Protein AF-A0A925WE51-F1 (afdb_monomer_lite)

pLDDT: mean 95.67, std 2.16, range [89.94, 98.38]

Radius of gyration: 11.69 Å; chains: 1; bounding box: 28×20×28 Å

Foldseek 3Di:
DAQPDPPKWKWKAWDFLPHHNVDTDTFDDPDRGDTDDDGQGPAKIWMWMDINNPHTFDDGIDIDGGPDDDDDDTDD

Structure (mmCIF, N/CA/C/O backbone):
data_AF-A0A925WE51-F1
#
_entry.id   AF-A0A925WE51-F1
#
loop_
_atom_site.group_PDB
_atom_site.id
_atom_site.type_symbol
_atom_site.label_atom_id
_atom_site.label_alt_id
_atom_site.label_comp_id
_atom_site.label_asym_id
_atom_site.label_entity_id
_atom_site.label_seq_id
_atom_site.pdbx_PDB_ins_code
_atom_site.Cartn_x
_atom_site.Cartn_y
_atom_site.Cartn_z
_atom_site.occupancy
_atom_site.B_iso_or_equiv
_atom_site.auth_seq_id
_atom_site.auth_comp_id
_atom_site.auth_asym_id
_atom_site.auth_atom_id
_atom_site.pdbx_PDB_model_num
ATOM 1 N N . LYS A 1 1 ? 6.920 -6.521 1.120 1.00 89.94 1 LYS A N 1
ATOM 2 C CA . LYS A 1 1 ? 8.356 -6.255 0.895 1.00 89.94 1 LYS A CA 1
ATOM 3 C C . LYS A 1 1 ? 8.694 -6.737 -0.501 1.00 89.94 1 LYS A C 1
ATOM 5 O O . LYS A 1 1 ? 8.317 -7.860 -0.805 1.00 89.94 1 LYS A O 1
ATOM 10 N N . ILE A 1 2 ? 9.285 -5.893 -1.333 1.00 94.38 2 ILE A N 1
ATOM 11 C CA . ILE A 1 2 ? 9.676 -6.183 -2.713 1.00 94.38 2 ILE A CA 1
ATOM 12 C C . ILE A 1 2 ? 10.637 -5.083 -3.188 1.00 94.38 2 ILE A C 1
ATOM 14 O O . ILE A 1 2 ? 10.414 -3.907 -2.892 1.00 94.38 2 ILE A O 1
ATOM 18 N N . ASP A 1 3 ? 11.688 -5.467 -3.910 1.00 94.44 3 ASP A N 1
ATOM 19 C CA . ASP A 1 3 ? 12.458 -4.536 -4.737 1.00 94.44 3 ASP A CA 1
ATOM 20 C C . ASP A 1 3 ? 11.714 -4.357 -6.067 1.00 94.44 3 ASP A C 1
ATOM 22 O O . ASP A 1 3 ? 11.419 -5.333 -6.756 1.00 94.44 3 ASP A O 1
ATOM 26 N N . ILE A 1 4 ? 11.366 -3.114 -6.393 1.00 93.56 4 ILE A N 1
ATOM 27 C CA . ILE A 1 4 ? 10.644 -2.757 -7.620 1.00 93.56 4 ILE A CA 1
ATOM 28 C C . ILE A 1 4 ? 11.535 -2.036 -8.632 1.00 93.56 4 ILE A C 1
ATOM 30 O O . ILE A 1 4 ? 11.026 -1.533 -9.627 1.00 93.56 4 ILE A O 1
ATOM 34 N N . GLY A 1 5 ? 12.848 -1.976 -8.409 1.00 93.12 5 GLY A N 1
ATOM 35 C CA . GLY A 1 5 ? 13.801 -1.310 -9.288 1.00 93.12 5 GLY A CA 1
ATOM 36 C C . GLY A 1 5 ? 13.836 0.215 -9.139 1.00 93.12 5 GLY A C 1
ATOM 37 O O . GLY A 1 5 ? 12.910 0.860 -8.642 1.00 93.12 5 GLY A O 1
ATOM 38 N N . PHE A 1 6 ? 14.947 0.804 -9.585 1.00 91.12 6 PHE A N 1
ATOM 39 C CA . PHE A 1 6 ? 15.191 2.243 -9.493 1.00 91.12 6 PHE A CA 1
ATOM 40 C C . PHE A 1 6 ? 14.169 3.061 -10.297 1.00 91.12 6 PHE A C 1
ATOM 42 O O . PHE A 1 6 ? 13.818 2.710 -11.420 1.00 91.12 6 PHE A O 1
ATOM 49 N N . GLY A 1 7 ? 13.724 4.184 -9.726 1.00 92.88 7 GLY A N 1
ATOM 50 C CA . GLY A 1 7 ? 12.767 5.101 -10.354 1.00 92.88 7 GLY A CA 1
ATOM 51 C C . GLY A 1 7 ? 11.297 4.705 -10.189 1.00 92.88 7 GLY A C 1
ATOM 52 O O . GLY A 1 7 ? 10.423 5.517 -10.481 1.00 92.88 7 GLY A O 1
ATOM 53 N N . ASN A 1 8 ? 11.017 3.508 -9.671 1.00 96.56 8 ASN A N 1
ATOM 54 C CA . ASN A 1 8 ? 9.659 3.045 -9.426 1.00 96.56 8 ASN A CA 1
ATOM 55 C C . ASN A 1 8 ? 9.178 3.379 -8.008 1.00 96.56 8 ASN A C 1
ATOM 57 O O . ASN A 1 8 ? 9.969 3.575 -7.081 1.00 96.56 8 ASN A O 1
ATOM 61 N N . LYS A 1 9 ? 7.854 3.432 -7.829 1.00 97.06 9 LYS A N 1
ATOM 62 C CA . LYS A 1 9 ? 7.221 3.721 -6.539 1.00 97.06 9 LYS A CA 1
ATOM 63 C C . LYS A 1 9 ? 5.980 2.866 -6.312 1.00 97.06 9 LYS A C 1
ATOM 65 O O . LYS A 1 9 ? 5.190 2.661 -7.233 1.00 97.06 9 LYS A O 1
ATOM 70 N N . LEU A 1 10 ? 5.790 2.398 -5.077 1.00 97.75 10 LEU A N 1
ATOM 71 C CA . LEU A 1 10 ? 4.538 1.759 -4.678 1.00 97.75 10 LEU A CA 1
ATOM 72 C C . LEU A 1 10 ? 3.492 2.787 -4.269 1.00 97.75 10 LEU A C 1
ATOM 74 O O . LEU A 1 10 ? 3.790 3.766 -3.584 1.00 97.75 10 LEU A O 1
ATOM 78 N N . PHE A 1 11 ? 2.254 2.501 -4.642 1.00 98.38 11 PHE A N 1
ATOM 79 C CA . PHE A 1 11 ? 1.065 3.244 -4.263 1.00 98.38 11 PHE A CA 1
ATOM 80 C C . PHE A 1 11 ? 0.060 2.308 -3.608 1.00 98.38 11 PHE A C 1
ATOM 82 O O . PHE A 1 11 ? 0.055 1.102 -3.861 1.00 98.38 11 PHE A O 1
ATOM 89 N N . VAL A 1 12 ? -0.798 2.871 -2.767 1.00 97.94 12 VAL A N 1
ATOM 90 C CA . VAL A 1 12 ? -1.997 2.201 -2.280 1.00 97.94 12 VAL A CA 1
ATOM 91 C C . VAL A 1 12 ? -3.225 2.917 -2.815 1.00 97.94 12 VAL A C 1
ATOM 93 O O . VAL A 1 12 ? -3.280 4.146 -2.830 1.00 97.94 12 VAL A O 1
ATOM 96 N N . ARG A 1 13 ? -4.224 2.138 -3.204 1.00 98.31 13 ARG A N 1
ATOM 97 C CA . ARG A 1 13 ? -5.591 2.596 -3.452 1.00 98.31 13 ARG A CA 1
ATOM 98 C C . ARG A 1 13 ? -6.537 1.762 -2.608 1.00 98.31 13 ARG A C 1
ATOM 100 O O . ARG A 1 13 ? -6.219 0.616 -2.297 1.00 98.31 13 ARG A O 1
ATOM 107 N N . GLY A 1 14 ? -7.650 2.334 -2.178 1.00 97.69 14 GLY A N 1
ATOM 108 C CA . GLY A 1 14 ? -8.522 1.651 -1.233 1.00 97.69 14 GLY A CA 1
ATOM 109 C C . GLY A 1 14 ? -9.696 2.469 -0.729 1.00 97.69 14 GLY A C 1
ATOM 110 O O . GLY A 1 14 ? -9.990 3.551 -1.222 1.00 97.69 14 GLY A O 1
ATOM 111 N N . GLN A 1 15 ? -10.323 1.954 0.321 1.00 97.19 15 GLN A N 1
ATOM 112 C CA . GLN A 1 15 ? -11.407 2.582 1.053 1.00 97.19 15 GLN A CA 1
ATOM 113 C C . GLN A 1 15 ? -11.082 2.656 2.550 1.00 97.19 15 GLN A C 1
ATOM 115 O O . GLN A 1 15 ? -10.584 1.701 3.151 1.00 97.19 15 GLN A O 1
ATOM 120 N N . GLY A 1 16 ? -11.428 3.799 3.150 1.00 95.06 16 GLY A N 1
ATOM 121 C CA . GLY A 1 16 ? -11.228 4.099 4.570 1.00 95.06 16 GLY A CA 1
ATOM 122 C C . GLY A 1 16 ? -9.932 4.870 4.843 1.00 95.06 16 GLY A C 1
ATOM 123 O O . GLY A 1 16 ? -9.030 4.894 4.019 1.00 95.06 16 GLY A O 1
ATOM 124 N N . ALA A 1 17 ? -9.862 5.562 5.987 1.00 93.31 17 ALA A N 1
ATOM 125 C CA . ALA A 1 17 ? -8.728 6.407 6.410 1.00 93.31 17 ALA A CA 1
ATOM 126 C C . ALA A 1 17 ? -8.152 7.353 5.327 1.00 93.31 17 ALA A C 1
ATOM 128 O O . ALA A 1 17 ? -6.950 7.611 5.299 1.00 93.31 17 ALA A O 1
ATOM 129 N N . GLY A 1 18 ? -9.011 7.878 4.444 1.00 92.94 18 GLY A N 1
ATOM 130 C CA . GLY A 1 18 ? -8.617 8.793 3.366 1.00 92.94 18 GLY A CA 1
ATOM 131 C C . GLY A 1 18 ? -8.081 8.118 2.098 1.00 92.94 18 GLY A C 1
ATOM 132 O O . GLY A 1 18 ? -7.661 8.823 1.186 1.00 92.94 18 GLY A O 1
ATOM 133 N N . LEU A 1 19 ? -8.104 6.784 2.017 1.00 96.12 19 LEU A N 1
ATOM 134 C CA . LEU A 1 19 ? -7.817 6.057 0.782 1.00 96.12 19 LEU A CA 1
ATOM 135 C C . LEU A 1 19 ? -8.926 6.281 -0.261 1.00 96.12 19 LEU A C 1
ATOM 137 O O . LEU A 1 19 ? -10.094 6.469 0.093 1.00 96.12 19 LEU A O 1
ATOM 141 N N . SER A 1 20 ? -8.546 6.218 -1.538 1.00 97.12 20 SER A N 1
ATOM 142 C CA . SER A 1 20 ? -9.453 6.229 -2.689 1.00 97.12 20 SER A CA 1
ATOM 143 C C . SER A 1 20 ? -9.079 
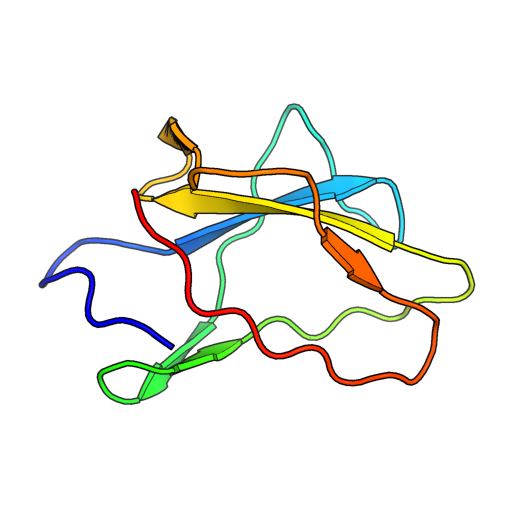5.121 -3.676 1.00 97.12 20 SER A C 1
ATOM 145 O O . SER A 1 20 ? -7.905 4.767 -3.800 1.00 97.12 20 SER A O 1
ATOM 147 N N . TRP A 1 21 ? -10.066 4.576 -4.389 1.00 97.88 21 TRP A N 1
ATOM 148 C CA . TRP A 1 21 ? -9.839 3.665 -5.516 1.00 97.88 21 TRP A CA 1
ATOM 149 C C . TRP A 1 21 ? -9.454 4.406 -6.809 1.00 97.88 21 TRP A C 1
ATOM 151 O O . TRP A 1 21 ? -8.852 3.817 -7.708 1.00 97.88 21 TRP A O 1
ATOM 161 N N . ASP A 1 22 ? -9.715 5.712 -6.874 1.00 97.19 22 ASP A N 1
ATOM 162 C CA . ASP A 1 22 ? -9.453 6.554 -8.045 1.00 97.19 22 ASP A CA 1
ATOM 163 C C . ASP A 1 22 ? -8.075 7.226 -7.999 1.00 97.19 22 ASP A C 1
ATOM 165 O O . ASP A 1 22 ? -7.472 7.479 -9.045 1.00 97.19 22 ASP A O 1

* [Task]:
With the line containing "ATOM 161 N N" as the start and the last line of the listing as the end, restate that stretch word for word and nothing else.

* [Exercise output]:
ATOM 161 N N . ASP A 1 22 ? -9.715 5.712 -6.874 1.00 97.19 22 ASP A N 1
ATOM 162 C CA . ASP A 1 22 ? -9.453 6.554 -8.045 1.00 97.19 22 ASP A CA 1
ATOM 163 C C . ASP A 1 22 ? -8.075 7.226 -7.999 1.00 97.19 22 ASP A C 1
ATOM 165 O O . ASP A 1 22 ? -7.472 7.479 -9.045 1.00 97.19 22 ASP A O 1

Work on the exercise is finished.